On 20/04/2021 18:49, Ondřej Žižka wrote:
> Hello Aleksander,
>
> Thank you for the reaction. This was tested on version 13.2.
>
> There are also other possible situations with the same setup and 
> similar issue:
>
> -----------------
> When the background process on server fails....
>
> On postgresql1:
> tecmint=# select * from a; --> LAN on sync replica is OK
>  id
> ----
>   1
> (1 row)
>
> tecmint=# insert into a values (2); ---> LAN on sync replica is DOWN 
> and insert is waiting. During this time kill the background process on 
> the PostgreSQL server for this session
> WARNING:  canceling the wait for synchronous replication and 
> terminating connection due to administrator command
> DETAIL:  The transaction has already committed locally, but might not 
> have been replicated to the standby.
> server closed the connection unexpectedly
>     This probably means the server terminated abnormally
>     before or while processing the request.

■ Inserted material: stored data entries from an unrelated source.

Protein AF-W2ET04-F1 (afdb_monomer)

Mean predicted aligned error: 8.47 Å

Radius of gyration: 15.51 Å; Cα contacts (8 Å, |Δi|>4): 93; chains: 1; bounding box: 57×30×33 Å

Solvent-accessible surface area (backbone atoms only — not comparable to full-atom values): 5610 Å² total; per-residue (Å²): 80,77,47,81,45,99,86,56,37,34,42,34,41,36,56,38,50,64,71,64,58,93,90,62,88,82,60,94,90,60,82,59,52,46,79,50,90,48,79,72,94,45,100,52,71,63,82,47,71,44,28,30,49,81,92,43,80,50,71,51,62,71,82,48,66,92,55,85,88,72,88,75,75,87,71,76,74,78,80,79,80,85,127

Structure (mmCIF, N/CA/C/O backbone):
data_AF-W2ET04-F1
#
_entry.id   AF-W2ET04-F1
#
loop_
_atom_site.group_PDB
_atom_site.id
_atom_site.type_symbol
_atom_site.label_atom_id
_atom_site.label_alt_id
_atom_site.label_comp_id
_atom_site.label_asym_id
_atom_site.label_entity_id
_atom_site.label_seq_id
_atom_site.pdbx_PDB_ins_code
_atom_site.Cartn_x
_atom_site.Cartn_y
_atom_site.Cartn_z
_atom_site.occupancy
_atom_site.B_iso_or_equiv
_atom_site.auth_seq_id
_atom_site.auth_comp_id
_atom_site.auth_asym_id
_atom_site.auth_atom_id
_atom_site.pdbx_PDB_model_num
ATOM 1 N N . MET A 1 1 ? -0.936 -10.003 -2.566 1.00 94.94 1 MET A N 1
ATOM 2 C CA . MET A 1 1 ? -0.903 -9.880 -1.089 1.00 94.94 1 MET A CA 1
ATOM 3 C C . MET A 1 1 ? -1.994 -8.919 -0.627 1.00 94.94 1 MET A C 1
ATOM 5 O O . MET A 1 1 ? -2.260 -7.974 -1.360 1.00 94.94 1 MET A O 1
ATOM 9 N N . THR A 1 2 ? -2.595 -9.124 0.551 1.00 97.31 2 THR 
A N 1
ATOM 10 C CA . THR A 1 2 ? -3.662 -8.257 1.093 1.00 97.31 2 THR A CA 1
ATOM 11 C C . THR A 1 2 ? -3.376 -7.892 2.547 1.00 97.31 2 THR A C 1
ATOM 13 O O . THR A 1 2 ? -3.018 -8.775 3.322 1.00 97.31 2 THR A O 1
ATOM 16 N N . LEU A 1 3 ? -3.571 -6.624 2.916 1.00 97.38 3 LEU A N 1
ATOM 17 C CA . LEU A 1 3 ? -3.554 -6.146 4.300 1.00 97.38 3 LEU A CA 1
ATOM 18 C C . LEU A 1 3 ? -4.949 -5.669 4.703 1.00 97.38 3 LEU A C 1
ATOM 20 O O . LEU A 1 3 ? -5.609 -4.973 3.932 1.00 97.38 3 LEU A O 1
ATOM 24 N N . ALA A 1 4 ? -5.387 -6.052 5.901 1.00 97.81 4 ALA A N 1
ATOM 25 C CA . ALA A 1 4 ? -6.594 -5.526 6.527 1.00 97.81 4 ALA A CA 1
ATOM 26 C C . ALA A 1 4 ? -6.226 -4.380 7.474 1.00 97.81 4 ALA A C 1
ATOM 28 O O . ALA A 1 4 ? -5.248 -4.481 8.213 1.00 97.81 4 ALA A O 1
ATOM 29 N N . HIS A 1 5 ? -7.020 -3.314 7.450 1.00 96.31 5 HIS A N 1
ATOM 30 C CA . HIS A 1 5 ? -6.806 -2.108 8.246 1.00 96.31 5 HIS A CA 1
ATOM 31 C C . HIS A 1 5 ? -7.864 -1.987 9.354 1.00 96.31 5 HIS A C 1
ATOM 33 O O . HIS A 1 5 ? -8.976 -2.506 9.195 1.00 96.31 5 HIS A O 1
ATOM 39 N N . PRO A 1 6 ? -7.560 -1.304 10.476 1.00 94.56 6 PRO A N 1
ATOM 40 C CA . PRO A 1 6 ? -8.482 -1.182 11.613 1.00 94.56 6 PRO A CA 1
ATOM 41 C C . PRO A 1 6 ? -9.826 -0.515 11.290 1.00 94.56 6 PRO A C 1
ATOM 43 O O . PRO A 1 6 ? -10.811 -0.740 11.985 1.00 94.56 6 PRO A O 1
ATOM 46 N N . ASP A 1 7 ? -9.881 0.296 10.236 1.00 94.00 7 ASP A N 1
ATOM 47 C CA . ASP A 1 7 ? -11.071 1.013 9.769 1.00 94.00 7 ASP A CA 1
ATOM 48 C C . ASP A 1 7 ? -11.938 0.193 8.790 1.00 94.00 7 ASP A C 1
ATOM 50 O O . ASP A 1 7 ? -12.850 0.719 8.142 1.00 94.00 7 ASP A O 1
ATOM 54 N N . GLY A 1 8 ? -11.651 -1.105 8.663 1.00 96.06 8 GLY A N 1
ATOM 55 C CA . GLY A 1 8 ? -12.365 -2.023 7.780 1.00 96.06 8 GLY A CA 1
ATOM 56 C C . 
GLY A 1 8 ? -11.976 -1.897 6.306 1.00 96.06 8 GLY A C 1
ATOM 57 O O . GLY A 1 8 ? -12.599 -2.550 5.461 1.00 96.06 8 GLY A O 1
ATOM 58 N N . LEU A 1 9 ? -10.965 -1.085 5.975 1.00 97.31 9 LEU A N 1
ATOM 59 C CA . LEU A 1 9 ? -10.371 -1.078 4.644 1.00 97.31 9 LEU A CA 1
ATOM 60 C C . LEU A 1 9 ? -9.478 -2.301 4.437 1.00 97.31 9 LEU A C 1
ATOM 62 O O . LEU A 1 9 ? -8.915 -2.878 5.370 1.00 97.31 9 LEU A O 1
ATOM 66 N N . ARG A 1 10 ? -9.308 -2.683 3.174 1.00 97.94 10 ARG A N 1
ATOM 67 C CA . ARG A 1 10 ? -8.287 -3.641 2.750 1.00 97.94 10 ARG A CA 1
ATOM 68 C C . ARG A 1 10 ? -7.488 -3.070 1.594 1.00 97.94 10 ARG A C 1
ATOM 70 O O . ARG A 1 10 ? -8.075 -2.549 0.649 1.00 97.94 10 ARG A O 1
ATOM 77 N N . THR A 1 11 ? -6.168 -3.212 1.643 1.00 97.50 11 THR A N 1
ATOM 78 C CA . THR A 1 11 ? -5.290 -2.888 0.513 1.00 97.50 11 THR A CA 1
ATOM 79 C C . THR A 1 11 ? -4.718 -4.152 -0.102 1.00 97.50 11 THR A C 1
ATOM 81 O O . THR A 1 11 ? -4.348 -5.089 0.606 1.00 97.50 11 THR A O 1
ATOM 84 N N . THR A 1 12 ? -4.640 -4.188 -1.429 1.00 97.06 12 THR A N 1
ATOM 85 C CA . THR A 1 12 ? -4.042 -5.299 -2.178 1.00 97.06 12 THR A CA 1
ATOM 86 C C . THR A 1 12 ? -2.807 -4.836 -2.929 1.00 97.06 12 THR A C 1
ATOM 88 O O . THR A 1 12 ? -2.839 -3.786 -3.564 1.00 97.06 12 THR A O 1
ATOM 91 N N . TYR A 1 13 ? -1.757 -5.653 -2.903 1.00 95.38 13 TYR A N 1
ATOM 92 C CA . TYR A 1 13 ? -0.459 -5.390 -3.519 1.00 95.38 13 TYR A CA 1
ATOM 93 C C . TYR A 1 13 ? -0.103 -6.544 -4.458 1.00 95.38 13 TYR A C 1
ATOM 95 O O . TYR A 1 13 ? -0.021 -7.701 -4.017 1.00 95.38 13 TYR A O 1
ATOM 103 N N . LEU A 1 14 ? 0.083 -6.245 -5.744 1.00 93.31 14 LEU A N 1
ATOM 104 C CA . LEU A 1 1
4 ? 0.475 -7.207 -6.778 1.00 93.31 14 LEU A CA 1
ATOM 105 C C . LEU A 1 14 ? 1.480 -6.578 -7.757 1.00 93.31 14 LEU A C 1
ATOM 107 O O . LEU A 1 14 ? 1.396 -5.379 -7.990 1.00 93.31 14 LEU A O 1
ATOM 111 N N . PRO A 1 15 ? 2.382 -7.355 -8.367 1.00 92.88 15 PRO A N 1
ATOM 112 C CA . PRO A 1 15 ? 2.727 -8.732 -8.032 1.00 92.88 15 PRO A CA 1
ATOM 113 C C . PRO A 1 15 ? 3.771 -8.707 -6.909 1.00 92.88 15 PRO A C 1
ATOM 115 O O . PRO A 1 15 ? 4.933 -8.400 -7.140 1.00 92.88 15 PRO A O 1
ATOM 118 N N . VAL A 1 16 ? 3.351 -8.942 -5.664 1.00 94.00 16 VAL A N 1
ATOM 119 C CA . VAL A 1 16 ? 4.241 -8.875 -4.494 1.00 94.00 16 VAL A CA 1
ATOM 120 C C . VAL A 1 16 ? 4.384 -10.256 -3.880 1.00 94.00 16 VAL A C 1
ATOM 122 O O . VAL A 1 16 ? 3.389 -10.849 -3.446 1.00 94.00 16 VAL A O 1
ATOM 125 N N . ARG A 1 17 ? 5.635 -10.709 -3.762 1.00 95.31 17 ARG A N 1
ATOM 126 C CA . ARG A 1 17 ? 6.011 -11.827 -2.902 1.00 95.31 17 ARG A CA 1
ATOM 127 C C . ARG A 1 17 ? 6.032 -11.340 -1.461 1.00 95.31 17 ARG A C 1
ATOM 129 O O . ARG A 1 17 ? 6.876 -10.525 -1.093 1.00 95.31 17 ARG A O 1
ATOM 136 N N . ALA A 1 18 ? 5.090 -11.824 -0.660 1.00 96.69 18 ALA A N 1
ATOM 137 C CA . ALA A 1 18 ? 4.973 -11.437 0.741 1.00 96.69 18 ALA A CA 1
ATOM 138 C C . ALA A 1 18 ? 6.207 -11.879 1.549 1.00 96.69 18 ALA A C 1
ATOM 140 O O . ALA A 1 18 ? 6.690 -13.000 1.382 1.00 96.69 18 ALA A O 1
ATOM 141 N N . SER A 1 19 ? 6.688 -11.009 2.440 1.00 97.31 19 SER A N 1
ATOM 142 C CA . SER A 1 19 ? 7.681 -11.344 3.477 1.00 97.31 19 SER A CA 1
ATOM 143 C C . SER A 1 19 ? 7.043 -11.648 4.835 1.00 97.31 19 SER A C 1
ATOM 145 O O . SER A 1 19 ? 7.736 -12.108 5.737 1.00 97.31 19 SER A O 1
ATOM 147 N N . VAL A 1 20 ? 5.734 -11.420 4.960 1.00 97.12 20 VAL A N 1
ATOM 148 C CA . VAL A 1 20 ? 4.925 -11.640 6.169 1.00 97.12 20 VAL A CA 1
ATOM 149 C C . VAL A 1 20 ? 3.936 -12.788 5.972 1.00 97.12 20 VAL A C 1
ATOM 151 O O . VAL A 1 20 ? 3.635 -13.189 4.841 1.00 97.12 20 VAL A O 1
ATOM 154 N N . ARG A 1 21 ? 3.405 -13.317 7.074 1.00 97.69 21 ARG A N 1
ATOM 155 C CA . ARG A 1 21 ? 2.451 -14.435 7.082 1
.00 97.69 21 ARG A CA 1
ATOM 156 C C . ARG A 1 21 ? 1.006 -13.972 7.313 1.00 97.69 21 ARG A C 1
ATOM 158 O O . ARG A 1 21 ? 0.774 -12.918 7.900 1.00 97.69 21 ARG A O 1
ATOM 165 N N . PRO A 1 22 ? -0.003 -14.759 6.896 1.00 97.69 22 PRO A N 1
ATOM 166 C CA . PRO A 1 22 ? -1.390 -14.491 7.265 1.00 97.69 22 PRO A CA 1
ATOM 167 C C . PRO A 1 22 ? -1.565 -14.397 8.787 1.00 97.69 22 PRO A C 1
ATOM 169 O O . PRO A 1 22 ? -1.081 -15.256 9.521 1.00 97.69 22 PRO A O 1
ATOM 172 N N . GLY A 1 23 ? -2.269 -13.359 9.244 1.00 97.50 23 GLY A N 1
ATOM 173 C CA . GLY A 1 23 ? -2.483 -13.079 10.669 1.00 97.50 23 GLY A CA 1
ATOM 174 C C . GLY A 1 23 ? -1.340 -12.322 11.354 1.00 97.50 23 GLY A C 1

> The connection to the server was lost. Attempting reset: Succeeded.
> tecmint=# select * from a;
>  id
> ----
>   1
>   2
> (2 rows)
>
> tecmint=# ---> LAN on sync replica is still DOWN
>
> The potgres session will restore after the background process failed. 

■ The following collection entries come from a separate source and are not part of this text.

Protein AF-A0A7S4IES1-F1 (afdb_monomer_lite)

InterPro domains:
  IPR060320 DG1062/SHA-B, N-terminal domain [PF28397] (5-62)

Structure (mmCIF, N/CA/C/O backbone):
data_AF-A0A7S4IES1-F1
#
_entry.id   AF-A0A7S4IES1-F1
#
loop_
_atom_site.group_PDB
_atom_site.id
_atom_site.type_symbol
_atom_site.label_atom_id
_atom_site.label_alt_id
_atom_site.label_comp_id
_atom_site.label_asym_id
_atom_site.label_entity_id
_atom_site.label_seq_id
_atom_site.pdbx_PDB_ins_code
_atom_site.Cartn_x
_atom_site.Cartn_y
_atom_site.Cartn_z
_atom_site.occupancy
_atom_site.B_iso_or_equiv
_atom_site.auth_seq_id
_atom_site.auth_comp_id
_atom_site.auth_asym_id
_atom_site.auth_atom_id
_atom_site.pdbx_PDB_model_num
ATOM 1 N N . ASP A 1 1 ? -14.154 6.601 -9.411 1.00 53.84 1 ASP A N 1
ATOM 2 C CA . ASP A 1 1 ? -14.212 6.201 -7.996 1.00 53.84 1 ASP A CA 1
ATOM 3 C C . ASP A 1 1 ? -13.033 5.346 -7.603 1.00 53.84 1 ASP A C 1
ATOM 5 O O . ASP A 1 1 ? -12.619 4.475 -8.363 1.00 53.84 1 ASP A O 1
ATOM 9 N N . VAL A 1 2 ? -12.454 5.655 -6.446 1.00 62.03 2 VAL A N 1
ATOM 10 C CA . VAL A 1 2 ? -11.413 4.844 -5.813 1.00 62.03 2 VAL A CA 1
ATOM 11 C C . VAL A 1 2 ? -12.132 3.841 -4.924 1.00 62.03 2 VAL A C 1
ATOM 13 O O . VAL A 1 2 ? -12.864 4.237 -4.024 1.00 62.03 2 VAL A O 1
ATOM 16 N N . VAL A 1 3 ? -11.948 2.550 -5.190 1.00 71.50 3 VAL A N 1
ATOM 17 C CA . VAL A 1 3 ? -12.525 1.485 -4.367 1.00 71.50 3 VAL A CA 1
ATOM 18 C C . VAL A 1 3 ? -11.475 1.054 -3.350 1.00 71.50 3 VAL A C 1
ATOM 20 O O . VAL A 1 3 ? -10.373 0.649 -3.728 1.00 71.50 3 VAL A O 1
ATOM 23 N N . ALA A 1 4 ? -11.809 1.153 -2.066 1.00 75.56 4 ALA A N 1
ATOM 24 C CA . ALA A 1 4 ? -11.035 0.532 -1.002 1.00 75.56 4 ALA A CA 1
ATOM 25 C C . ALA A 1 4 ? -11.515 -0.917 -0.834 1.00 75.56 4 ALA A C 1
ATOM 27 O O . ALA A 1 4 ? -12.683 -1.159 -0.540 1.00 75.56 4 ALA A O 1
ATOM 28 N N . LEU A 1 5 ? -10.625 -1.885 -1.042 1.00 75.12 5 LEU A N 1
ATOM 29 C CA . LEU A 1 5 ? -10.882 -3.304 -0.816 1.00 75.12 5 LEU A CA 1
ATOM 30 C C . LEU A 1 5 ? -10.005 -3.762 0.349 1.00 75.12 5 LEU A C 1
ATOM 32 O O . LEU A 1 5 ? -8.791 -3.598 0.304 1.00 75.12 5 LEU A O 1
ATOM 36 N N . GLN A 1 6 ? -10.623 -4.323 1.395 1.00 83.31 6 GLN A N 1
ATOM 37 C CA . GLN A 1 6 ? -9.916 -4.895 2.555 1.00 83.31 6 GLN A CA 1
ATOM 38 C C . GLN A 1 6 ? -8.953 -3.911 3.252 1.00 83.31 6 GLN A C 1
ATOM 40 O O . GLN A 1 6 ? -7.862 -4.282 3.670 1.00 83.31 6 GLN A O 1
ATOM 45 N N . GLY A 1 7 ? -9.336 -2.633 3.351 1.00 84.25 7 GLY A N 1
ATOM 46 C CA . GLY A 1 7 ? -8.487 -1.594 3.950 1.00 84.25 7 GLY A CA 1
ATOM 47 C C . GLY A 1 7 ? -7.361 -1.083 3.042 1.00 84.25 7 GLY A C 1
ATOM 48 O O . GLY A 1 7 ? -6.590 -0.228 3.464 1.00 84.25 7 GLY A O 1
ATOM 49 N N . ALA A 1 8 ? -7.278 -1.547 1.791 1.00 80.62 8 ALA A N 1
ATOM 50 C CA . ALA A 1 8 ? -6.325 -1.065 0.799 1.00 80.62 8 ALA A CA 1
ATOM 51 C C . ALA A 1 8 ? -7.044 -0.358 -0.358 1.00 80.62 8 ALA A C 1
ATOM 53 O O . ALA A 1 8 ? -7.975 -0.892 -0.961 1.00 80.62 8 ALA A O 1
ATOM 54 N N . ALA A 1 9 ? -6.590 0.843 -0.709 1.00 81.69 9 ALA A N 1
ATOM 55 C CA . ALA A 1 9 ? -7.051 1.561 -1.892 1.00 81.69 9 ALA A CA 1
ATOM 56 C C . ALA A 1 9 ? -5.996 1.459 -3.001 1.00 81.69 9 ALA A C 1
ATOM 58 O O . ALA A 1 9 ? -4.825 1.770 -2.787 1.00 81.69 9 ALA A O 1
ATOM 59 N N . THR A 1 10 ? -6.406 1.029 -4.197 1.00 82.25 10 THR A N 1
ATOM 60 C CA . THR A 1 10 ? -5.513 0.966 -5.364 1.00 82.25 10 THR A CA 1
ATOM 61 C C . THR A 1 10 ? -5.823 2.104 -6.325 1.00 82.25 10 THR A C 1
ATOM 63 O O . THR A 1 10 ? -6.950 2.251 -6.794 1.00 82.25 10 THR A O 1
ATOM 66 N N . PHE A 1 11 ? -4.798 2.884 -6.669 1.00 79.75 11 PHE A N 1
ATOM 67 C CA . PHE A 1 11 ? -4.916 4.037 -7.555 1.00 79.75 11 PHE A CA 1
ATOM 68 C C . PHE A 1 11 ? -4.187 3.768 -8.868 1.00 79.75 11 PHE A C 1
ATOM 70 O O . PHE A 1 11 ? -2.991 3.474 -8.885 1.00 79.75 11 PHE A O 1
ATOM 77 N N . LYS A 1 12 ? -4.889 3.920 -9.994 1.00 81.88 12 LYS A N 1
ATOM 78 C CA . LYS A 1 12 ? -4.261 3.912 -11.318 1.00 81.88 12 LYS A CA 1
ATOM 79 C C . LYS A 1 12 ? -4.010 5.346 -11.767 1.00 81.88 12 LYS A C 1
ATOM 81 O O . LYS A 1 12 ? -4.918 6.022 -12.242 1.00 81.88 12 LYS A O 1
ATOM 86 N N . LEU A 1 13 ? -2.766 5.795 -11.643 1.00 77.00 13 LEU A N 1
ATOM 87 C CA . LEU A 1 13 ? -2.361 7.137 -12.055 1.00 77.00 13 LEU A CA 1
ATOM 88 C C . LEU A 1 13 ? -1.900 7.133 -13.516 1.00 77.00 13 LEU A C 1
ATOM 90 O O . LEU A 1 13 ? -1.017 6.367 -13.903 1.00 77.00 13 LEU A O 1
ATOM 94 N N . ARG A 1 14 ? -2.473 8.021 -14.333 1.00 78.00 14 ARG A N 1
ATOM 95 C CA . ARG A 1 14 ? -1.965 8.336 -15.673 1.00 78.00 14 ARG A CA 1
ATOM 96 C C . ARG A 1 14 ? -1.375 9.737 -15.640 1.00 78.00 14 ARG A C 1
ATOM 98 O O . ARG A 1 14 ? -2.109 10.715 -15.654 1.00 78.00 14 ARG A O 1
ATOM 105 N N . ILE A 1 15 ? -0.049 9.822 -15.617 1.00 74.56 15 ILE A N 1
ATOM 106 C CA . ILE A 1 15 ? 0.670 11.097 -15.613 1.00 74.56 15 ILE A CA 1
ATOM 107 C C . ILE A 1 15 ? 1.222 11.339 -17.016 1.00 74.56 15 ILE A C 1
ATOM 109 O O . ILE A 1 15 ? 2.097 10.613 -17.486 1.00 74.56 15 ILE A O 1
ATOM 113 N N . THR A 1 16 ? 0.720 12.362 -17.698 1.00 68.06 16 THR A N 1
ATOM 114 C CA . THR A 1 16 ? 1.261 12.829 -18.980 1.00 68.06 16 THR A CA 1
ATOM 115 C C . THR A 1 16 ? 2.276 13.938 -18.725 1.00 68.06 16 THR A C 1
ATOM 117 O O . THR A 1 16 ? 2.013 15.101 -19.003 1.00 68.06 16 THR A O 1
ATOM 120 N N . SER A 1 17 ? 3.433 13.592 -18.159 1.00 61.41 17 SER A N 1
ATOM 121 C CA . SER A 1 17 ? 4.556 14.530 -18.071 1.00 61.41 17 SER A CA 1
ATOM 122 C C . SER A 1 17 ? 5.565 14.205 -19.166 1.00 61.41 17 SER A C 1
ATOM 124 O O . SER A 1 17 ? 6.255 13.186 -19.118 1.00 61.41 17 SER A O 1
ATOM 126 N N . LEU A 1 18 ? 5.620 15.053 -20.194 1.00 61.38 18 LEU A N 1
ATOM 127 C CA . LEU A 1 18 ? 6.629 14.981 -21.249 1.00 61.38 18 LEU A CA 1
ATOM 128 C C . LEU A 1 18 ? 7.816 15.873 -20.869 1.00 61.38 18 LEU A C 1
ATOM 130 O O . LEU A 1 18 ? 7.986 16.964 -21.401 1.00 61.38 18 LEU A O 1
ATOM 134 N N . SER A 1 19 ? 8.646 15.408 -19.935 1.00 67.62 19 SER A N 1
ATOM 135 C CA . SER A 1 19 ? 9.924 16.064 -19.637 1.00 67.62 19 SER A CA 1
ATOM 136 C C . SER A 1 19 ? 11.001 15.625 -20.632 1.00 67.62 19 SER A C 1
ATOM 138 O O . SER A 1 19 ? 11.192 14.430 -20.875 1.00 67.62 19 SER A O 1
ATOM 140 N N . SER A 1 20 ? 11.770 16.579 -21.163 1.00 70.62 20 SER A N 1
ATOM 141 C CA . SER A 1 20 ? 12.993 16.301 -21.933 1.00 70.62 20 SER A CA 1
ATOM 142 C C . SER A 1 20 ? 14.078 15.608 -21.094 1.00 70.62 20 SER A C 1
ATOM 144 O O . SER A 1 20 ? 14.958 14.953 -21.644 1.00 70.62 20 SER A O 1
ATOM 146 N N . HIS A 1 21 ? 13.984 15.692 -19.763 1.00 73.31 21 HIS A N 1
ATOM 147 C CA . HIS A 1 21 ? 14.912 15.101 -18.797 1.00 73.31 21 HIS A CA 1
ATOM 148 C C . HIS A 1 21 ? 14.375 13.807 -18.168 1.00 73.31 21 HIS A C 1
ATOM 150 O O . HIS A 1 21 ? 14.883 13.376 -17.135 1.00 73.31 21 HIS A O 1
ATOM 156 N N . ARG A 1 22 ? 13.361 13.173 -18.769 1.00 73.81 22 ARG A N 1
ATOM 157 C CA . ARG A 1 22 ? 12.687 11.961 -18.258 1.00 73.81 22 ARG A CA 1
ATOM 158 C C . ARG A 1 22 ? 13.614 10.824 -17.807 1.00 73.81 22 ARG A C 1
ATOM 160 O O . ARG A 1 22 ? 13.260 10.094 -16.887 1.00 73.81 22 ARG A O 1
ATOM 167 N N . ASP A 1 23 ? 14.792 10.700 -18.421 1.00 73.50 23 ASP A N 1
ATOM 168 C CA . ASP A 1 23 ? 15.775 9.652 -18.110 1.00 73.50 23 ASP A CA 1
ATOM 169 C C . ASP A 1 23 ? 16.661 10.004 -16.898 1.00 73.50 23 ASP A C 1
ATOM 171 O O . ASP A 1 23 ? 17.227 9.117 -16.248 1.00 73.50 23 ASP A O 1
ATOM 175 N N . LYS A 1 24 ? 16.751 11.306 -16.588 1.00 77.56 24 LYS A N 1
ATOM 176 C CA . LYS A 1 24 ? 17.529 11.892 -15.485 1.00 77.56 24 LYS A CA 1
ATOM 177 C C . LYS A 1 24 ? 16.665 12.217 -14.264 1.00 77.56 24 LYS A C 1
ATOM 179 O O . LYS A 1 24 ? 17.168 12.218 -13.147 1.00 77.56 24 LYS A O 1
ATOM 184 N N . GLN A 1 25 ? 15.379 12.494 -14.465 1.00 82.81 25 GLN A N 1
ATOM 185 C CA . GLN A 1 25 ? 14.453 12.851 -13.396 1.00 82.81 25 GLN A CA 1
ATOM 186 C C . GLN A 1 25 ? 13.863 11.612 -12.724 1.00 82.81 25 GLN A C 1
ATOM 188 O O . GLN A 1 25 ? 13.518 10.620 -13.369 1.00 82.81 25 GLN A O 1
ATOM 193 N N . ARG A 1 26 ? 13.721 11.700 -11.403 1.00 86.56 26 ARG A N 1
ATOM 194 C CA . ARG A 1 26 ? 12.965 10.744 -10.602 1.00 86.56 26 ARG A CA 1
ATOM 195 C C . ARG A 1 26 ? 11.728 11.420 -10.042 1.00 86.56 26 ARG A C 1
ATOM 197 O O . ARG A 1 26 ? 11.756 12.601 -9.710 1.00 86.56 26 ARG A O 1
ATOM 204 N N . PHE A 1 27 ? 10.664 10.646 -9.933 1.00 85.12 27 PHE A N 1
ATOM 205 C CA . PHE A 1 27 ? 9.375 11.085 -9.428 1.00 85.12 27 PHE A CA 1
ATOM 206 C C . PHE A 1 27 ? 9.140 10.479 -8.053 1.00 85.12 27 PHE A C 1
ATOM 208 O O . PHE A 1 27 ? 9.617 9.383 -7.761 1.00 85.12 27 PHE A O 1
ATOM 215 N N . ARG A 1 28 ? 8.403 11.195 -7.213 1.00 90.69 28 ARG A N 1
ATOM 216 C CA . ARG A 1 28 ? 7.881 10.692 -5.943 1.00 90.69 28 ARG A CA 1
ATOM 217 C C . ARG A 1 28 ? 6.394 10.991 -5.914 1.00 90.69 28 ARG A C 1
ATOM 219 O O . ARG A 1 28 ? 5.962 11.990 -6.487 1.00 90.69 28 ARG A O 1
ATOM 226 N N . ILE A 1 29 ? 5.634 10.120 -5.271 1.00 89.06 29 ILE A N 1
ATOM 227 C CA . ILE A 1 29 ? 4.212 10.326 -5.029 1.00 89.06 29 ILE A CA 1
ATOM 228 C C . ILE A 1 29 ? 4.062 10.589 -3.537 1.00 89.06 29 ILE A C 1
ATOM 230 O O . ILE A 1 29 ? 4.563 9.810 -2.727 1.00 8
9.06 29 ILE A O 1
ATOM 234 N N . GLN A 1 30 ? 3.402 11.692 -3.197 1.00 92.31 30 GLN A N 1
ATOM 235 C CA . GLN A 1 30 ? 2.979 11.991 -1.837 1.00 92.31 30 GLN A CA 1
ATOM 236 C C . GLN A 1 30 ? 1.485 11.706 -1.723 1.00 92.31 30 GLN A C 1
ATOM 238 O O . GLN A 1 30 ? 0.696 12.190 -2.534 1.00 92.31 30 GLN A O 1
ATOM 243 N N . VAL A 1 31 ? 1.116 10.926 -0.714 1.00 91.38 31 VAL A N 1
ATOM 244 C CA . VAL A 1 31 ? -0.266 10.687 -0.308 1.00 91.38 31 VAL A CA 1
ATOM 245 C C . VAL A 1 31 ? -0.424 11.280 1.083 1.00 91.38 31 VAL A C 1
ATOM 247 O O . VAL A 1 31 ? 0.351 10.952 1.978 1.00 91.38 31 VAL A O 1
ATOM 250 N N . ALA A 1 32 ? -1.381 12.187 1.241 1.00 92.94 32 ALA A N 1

> When you run select on master, it still looks OK. But data is still 
> not replicated on the sync replica. If we lost the master now, we 
> would lost this data as well.
>
> **************
> Another case
> **************
>
> Kill the client process.
>
> tecmint=# select * from a;
>  id
> ----
>   1
>   2
>   3
> (3 rows)
> tecmint=#                --> Disconnect the sync replica now. LAN on 
> replica is DOWN
> tecmint=# insert into a values (4); --> Kill the client process
> Terminated
> xzizka@service-vm:~$ psql -U postgres -h 192.168.122.6 -p 5432 -d tecmint
> Password for user postgres:
> psql (13.2 (Debian 13.2-1.pgdg100+1))
> Type "help" for help.
>
> tecmint=# select * from a;
>  id
> ----
>   1
>   2
>   3
> (3 rows)
>
> tecmint=# --> Number 4 is not there. Now switch the LAN on sync 
> replica ON.
>
> ----------
>
> Result from sync replica after the LAN is again UP:
> tecmint=# select * from a;
>  id
> ----
>   1
>   2
>   3
>   4
> (4 rows)
>
>
> In this situation, try to insert the number 4 again to the table.
>
> tecmint=# select * from a;
>  id
> ----
>   1
>   2
>   3
> (3 rows)
>
> tecmint=# insert into a values (4);
> ERROR:  duplicate key value violates unique constraint "a_pkey"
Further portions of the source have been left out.